All these connections have been part of my previous research. Optimal transport can be used in many other problems. People realise this but sometimes they don't realise how to extract the information you need from it. This is a very deep mathematical question that requires some knowledge of PDEs and there are a lot of questions related to these PDEs that still go unanswered. I have a lot of lines of investigation in mind.

Another thing that I've been doing is exploring free-boundary problems where you try and understand phase transitions. A very simple example is the problem of ice turning into water. You have ice and water and you try to understand how the interface between the two changes in time. There are so many open questions related to this that I am still working on.

How do you see things in the next five years for your research?

It's always difficult to predict.

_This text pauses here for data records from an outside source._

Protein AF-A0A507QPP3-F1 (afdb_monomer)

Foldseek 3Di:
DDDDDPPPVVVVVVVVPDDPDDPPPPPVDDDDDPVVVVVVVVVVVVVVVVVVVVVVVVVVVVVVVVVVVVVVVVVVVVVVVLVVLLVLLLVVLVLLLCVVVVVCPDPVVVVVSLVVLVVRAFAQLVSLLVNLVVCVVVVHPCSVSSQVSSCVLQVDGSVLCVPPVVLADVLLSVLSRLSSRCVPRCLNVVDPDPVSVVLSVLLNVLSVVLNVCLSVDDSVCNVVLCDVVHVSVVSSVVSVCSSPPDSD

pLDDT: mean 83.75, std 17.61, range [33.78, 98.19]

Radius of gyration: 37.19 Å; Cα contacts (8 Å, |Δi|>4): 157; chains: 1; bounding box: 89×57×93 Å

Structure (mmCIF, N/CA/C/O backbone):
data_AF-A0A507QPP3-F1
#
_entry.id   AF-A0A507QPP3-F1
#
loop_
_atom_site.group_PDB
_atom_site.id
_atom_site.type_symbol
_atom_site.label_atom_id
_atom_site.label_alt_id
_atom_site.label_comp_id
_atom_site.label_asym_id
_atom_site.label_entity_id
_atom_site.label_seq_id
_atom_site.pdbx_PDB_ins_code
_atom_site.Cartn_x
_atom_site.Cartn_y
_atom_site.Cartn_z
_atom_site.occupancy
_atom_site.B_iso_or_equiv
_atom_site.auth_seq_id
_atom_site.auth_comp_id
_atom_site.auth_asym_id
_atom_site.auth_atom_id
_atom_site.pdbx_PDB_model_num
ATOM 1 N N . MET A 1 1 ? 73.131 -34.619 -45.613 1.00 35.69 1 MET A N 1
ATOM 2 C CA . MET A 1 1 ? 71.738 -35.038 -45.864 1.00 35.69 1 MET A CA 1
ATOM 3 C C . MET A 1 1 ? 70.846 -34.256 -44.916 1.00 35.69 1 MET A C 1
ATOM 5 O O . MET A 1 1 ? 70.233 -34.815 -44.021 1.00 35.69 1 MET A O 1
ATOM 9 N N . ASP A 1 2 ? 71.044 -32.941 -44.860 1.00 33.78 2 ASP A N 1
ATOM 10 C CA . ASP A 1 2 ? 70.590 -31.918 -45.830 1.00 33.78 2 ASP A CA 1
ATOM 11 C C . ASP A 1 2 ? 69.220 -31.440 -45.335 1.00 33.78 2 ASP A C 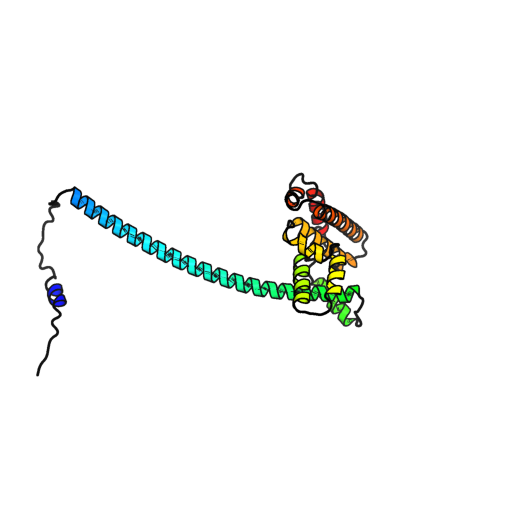1
ATOM 13 O O . ASP A 1 2 ? 68.218 -32.122 -45.511 1.00 33.78 2 ASP A O 1
ATOM 17 N N . LEU A 1 3 ? 69.187 -30.463 -44.420 1.00 44.59 3 LEU A N 1
ATOM 18 C CA . LEU A 1 3 ? 69.194 -29.024 -44.733 1.00 44.59 3 LEU A CA 1
ATOM 19 C C . LEU A 1 3 ? 68.241 -28.719 -45.892 1.00 44.59 3 LEU A C 1
ATOM 21 O O . LEU A 1 3 ? 68.646 -28.679 -47.048 1.00 44.59 3 LEU A O 1
ATOM 25 N N . TYR A 1 4 ? 66.977 -28.482 -45.548 1.00 39.69 4 TYR A N 1
ATOM 26 C CA . TYR A 1 4 ? 66.082 -27.689 -46.376 1.00 39.69 4 TYR A CA 1
ATOM 27 C C . TYR A 1 4 ? 65.687 -26.449 -45.581 1.00 39.69 4 TYR A C 1
ATOM 29 O O . TYR A 1 4 ? 64.786 -26.472 -44.742 1.00 39.69 4 TYR A O 1
ATOM 37 N N . ASP A 1 5 ? 66.447 -25.387 -45.841 1.00 44.66 5 ASP A N 1
ATOM 38 C CA . ASP A 1 5 ? 66.123 -24.010 -45.503 1.00 44.66 5 ASP A CA 1
ATOM 39 C C . ASP A 1 5 ? 64.779 -23.651 -46.140 1.00 44.66 5 ASP A C 1
ATOM 41 O O . ASP A 1 5 ? 64.634 -23.563 -47.363 1.00 44.66 5 ASP A O 1
ATOM 45 N N . GLY A 1 6 ? 63.777 -23.450 -45.288 1.00 48.00 6 GLY A N 1
ATOM 46 C CA . GLY A 1 6 ? 62.497 -22.872 -45.663 1.00 48.00 6 GLY A CA 1
ATOM 47 C C . GLY A 1 6 ? 62.675 -21.393 -45.979 1.00 48.00 6 GLY A C 1
ATOM 48 O O . GLY A 1 6 ? 62.425 -20.536 -45.134 1.00 48.00 6 GLY A O 1
ATOM 49 N N . HIS A 1 7 ? 63.109 -21.087 -47.201 1.00 51.19 7 HIS A N 1
ATOM 50 C CA . HIS A 1 7 ? 62.988 -19.746 -47.756 1.00 51.19 7 HIS A CA 1
ATOM 51 C C . HIS A 1 7 ? 61.505 -19.426 -47.962 1.00 51.19 7 HIS A C 1
ATOM 53 O O . HIS A 1 7 ? 60.929 -19.718 -49.008 1.00 51.19 7 HIS A O 1
ATOM 59 N N . ASP A 1 8 ? 60.894 -18.820 -46.944 1.00 59.72 8 ASP A N 1
ATOM 60 C CA . ASP A 1 8 ? 59.638 -18.092 -47.083 1.00 59.72 8 ASP A CA 1
ATOM 61 C C . ASP A 1 8 ? 59.858 -16.924 -48.071 1.00 59.72 8 ASP A C 1
ATOM 63 O O . ASP A 1 8 ? 60.625 -15.997 -47.770 1.00 59.72 8 ASP A O 1
ATOM 67 N N . PRO A 1 9 ? 59.213 -16.942 -49.254 1.00 56.84 9 PRO A N 1
ATOM 68 C CA . PRO A 1 9 ? 59.351 -15.895 -50.265 1.00 56.84 9 PRO A CA 1
ATOM 69 C C . PRO A 1 9 ? 58.944 -14.508 -49.750 1.00 56.84 9 PRO A C 1
ATOM 71 O O . PRO A 1 9 ? 59.430 -13.496 -50.262 1.00 56.84 9 PRO A O 1
ATOM 74 N N . ALA A 1 10 ? 58.094 -14.444 -48.717 1.00 55.00 10 ALA A N 1
ATOM 75 C CA . ALA A 1 10 ? 57.681 -13.189 -48.098 1.00 55.00 10 ALA A CA 1
ATOM 76 C C . ALA A 1 10 ? 58.826 -12.532 -47.309 1.00 55.00 10 ALA A C 1
ATOM 78 O O . ALA A 1 10 ? 58.945 -11.306 -47.291 1.00 55.00 10 ALA A O 1
ATOM 79 N N . ASN A 1 11 ? 59.724 -13.329 -46.725 1.00 53.22 11 ASN A N 1
ATOM 80 C CA . ASN A 1 11 ? 60.830 -12.829 -45.907 1.00 53.22 11 ASN A CA 1
ATOM 81 C C . ASN A 1 11 ? 61.985 -12.271 -46.767 1.00 53.22 11 ASN A C 1
ATOM 83 O O . ASN A 1 11 ? 62.632 -11.292 -46.392 1.00 53.22 11 ASN A O 1
ATOM 87 N N . TRP A 1 12 ? 62.187 -12.820 -47.973 1.00 56.81 12 TRP A N 1
ATOM 88 C CA . TRP A 1 12 ? 63.116 -12.261 -48.970 1.00 56.81 12 TRP A CA 1
ATOM 89 C C . TRP A 1 12 ? 62.653 -10.893 -49.496 1.00 56.81 12 TRP A C 1
ATOM 91 O O . TRP A 1 12 ? 63.463 -9.982 -49.686 1.00 56.81 12 TRP A O 1
ATOM 101 N N . LEU A 1 13 ? 61.340 -10.724 -49.681 1.00 50.59 13 LEU A N 1
ATOM 102 C CA . LEU A 1 13 ? 60.736 -9.455 -50.095 1.00 50.59 13 LEU A CA 1
ATOM 103 C C . LEU A 1 13 ? 60.836 -8.380 -49.006 1.00 50.59 13 LEU A C 1
ATOM 105 O O . LEU A 1 13 ? 61.083 -7.223 -49.331 1.00 50.59 13 LEU A O 1
ATOM 109 N N . LEU A 1 14 ? 60.720 -8.751 -47.729 1.00 53.22 14 LEU A N 1
ATOM 110 C CA . LEU A 1 14 ? 60.813 -7.809 -46.610 1.00 53.22 14 LEU A CA 1
ATOM 111 C C . LEU A 1 14 ? 62.257 -7.360 -46.312 1.00 53.22 14 LEU A C 1
ATOM 113 O O . LEU A 1 14 ? 62.467 -6.197 -45.975 1.00 53.22 14 LEU A O 1
ATOM 117 N N . GLN A 1 15 ? 63.270 -8.215 -46.507 1.00 52.62 15 GLN A N 1
ATOM 118 C CA . GLN A 1 15 ? 64.679 -7.836 -46.289 1.00 52.62 15 GLN A CA 1
ATOM 119 C C . GLN A 1 15 ? 65.269 -6.927 -47.377 1.00 52.62 15 GLN A C 1
ATOM 121 O O . GLN A 1 15 ? 66.178 -6.147 -47.093 1.00 52.62 15 GLN A O 1
ATOM 126 N N . LYS A 1 16 ? 64.757 -6.972 -48.615 1.00 49.47 16 LYS A N 1
ATOM 127 C CA . LYS A 1 16 ? 65.186 -6.039 -49.675 1.00 49.47 16 LYS A CA 1
ATOM 128 C C . LYS A 1 16 ? 64.611 -4.629 -49.531 1.00 49.47 16 LYS A C 1
ATOM 130 O O . LYS A 1 16 ? 64.995 -3.741 -50.289 1.00 49.47 16 LYS A O 1
ATOM 135 N N . ILE A 1 17 ? 63.739 -4.410 -48.550 1.00 49.62 17 ILE A N 1
ATOM 136 C CA . ILE A 1 17 ? 63.124 -3.117 -48.256 1.00 49.62 17 ILE A CA 1
ATOM 137 C C . ILE A 1 17 ? 63.726 -2.578 -46.949 1.00 49.62 17 ILE A C 1
ATOM 139 O O . ILE A 1 17 ? 63.026 -2.239 -46.003 1.00 49.62 17 ILE A O 1
ATOM 143 N N . HIS A 1 18 ? 65.057 -2.480 -46.890 1.00 41.97 18 HIS A N 1
ATOM 144 C CA . HIS A 1 18 ? 65.706 -1.486 -46.037 1.00 41.97 18 HIS A CA 1
ATOM 145 C C . HIS A 1 18 ? 66.380 -0.432 -46.924 1.00 41.97 18 HIS A C 1
ATOM 147 O O . HIS A 1 18 ? 67.037 -0.776 -47.909 1.00 41.97 18 HIS A O 1
ATOM 153 N N . PRO A 1 19 ? 66.180 0.863 -46.629 1.00 47.22 19 PRO A N 1
ATOM 154 C CA . PRO A 1 19 ? 66.364 1.925 -47.598 1.00 47.22 19 PRO A CA 1
ATOM 155 C C . PRO A 1 19 ? 67.839 2.312 -47.674 1.00 47.22 19 PRO A C 1
ATOM 157 O O . PRO A 1 19 ? 68.352 3.046 -46.831 1.00 47.22 19 PRO A O 1
ATOM 160 N N . GLN A 1 20 ? 68.528 1.855 -48.717 1.00 42.84 20 GLN A N 1
ATOM 161 C CA . GLN A 1 20 ? 69.692 2.584 -49.209 1.00 42.84 20 GLN A CA 1
ATOM 162 C C . GLN A 1 20 ? 69.176 3.922 -49.736 1.00 42.84 20 GLN A C 1
ATOM 164 O O . GLN A 1 20 ? 68.305 3.960 -50.604 1.00 42.84 20 GLN A O 1
ATOM 169 N N . GLY A 1 21 ? 69.642 5.001 -49.108 1.00 45.31 21 GLY A N 1
ATOM 170 C CA . GLY A 1 21 ? 69.126 6.353 -49.256 1.00 45.31 21 GLY A CA 1
ATOM 171 C C . GLY A 1 21 ? 68.956 6.781 -50.708 1.00 45.31 21 GLY A C 1
ATOM 172 O O . GLY A 1 21 ? 69.901 7.224 -51.352 1.00 45.31 21 GLY A O 1
ATOM 173 N N . VAL A 1 22 ? 67.716 6.732 -51.183 1.00 39.72 22 VAL A N 1
ATOM 174 C CA . VAL A 1 22 ? 67.267 7.557 -52.295 1.00 39.72 22 VAL A CA 1
ATOM 175 C C . VAL A 1 22 ? 66.581 8.749 -51.656 1.00 39.72 22 VAL A C 1
ATOM 177 O O . VAL A 1 22 ? 65.444 8.665 -51.192 1.00 39.72 22 VAL A O 1
ATOM 180 N N . TYR A 1 23 ? 67.302 9.864 -51.587 1.00 40.22 23 TYR A N 1
ATOM 181 C CA . TYR A 1 23 ? 66.711 11.152 -51.258 1.00 40.22 23 TYR A CA 1
ATOM 182 C C . TYR A 1 23 ? 65.846 11.576 -52.450 1.00 40.22 23 TYR A C 1
ATOM 184 O O . TYR A 1 23 ? 66.277 12.313 -53.335 1.00 40.22 23 TYR A O 1
ATOM 192 N N . VAL A 1 24 ? 64.626 11.040 -52.516 1.00 42.03 24 VAL A N 1
ATOM 193 C CA . VAL A 1 24 ? 63.608 11.536 -53.435 1.00 42.03 24 VAL A CA 1
ATOM 194 C C . VAL A 1 24 ? 63.144 12.867 -52.862 1.00 42.03 24 VAL A C 1
ATOM 196 O O . VAL A 1 24 ? 62.429 12.916 -51.863 1.00 42.03 24 VAL A O 1
ATOM 199 N N . GLN A 1 25 ? 63.555 13.965 -53.495 1.00 41.16 25 GLN A N 1
ATOM 200 C CA . GLN A 1 25 ? 62.846 15.228 -53.348 1.00 41.16 25 GLN A CA 1
ATOM 201 C C . GLN A 1 25 ? 61.384 14.977 -53.728 1.00 41.16 25 GLN A C 1
ATOM 203 O O . GLN A 1 25 ? 61.045 14.869 -54.908 1.00 41.16 25 GLN A O 1
ATOM 208 N N . HIS A 1 26 ? 60.508 14.869 -52.730 1.00 40.22 26 HIS A N 1
ATOM 209 C CA . HIS A 1 26 ? 59.070 14.865 -52.944 1.00 40.22 26 HIS A CA 1
ATOM 210 C C . HIS A 1 26 ? 58.649 16.254 -53.430 1.00 40.22 26 HIS A C 1
ATOM 212 O O . HIS A 1 26 ? 58.169 17.095 -52.670 1.00 40.22 26 HIS A O 1
ATOM 218 N N . SER A 1 27 ? 58.818 16.507 -54.727 1.00 43.59 27 SER A N 1
ATOM 219 C CA . SER A 1 27 ? 57.993 17.498 -55.397 1.00 43.59 27 SER A CA 1
ATOM 220 C C . SER A 1 27 ? 56.539 17.042 -55.221 1.00 43.59 27 SER A C 1
ATOM 222 O O . SER A 1 27 ? 56.160 15.940 -55.615 1.00 43.59 27 SER A O 1
ATOM 224 N N . LYS A 1 28 ? 55.724 17.858 -54.545 1.00 52.25 28 LYS A N 1
ATOM 225 C CA . LYS A 1 28 ? 54.282 17.637 -54.349 1.00 52.25 28 LYS A CA 1
ATOM 226 C C . LYS A 1 28 ? 53.522 17.816 -55.673 1.00 52.25 28 LYS A C 1
ATOM 228 O O . LYS A 1 28 ? 52.618 18.640 -55.763 1.00 52.25 28 LYS A O 1
ATOM 233 N N . ARG A 1 29 ? 53.893 17.098 -56.733 1.00 50.44 29 ARG A N 1
ATOM 234 C CA . ARG A 1 29 ? 53.101 17.034 -57.964 1.00 50.44 29 ARG A CA 1
ATOM 235 C C . ARG A 1 29 ? 52.290 15.748 -57.950 1.00 50.44 29 ARG A C 1
ATOM 237 O O . ARG A 1 29 ? 52.808 14.671 -58.219 1.00 50.44 29 ARG A O 1
ATOM 244 N N . ARG A 1 30 ? 51.009 15.885 -57.596 1.00 57.56 30 ARG A N 1
ATOM 245 C CA . ARG A 1 30 ? 49.997 14.846 -57.804 1.00 57.56 30 ARG A CA 1
ATOM 246 C C . ARG A 1 30 ? 49.802 14.685 -59.316 1.00 57.56 30 ARG A C 1
ATOM 248 O O . ARG A 1 30 ? 49.564 15.676 -60.000 1.00 57.56 30 ARG A O 1
ATOM 255 N N . VAL A 1 31 ? 49.941 13.466 -59.832 1.00 56.19 31 VAL A N 1
ATOM 256 C CA . VAL A 1 31 ? 49.660 13.135 -61.238 1.00 56.19 31 VAL A CA 1
ATOM 257 C C . VAL A 1 31 ? 48.445 12.207 -61.248 1.00 56.19 31 VAL A C 1
ATOM 259 O O . VAL A 1 31 ? 48.527 11.098 -60.729 1.00 56.19 31 VAL A O 1
ATOM 262 N N . GLY A 1 32 ? 47.311 12.689 -61.765 1.00 64.25 32 GLY A N 1
ATOM 263 C CA . GLY A 1 32 ? 46.024 11.976 -61.828 1.00 64.25 32 GLY A CA 1
ATOM 264 C C . GLY A 1 32 ? 44.825 12.939 -61.867 1.00 64.25 32 GLY A C 1
ATOM 265 O O . GLY A 1 32 ? 44.993 14.121 -61.565 1.00 64.25 32 GLY A O 1
ATOM 266 N N . ASN A 1 33 ? 43.628 12.456 -62.237 1.00 77.75 33 ASN A N 1
ATOM 267 C CA . ASN A 1 33 ? 42.394 13.261 -62.196 1.00 77.75 33 ASN A CA 1
ATOM 268 C C . ASN A 1 33 ? 42.046 13.623 -60.744 1.00 77.75 33 ASN A C 1
ATOM 270 O O . ASN A 1 33 ? 42.005 12.744 -59.882 1.00 77.75 33 ASN A O 1
ATOM 274 N N . ASN A 1 34 ? 41.761 14.903 -60.483 1.00 75.81 34 ASN A N 1
ATOM 275 C CA . ASN A 1 34 ? 41.412 15.407 -59.147 1.00 75.81 34 ASN A CA 1
ATOM 276 C C . ASN A 1 34 ? 40.227 14.648 -58.526 1.00 75.81 34 ASN A C 1
ATOM 278 O O . ASN A 1 34 ? 40.277 14.309 -57.348 1.00 75.81 34 ASN A O 1
ATOM 282 N N . GLU A 1 35 ? 39.239 14.277 -59.343 1.00 78.88 35 GLU A N 1
ATOM 283 C CA . GLU A 1 35 ? 38.060 13.491 -58.945 1.00 78.88 35 GLU A CA 1
ATOM 284 C C . GLU A 1 35 ? 38.442 12.123 -58.347 1.00 78.88 35 GLU A C 1
ATOM 286 O O . GLU A 1 35 ? 37.854 11.668 -57.368 1.00 78.88 35 GLU A O 1
ATOM 291 N N . GLY A 1 36 ? 39.472 11.464 -58.895 1.00 79.88 36 GLY A N 1
ATOM 292 C CA . GLY A 1 36 ? 39.957 10.178 -58.386 1.00 79.88 36 GLY A CA 1
ATOM 293 C C . GLY A 1 36 ? 40.676 10.303 -57.040 1.00 79.88 36 GLY A C 1
ATOM 294 O O . GLY A 1 36 ? 40.605 9.397 -56.211 1.00 79.88 36 GLY A O 1
ATOM 295 N N . PHE A 1 37 ? 41.337 11.436 -56.790 1.00 80.38 37 PHE A N 1
ATOM 296 C CA . PHE A 1 37 ? 41.955 11.716 -55.493 1.00 80.38 37 PHE A CA 1
ATOM 297 C C . PHE A 1 37 ? 40.924 12.095 -54.429 1.00 80.38 37 PHE A C 1
ATOM 299 O O . PHE A 1 37 ? 41.058 11.649 -53.293 1.00 80.38 37 PHE A O 1
ATOM 306 N N . GLU A 1 38 ? 39.885 12.850 -54.791 1.00 84.06 38 GLU A N 1
ATOM 307 C CA . GLU A 1 38 ? 38.753 13.134 -53.901 1.00 84.06 38 GLU A CA 1
ATOM 308 C C . GLU A 1 38 ? 38.045 11.843 -53.478 1.00 84.06 38 GLU A C 1
ATOM 310 O O . GLU A 1 38 ? 37.755 11.655 -52.297 1.00 84.06 38 GLU A O 1
ATOM 315 N N . LEU A 1 39 ? 37.852 10.906 -54.412 1.00 85.81 39 LEU A N 1
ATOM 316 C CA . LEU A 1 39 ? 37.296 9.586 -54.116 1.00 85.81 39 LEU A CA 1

Sometimes discoveries come out very unexpectedly, sometimes you feel like problems are moving very well. Right now I'm extremely happy and excited about the applications of these free boundary problems and phase transition problems. I will talk about it in my plenary lectures here at ICM. We very recently made some discoveries that really opened directions allowing us to solve problems that have been unsolved for forty years.

Other than that you never know. I remember thinking about a question related to cloud movement, behind which lies a mathematical equation called Monge-Ampere equation. I started thinking about it in 2005 when I was still a student and I found a solution in 2012, and it was a really important achievement. Mathematics is like that, some things you feel are going well, for others you need to be patient. That, I think, is a very important thing and understood at European level. Five years, the length of an ERC grant, is a great time to be supported for.

I think applying for grants is a very interesting intellectual process because it gives one the time to write a project and decide which problems are worth investing time in. Then you need to convince the evaluator that those problems are indeed worthy. This is important. If you don't put some thought in your research maybe you get distracted with unimportant question. But another aspect of this is, once you've been convinced by a person's ideas, you have to give that person the freedom and the time to work on his questions. You cannot put a limit on it. That's why the ERC's is a very good formula. The support is extremely generous and I am extremely happy that Europe is investing in this.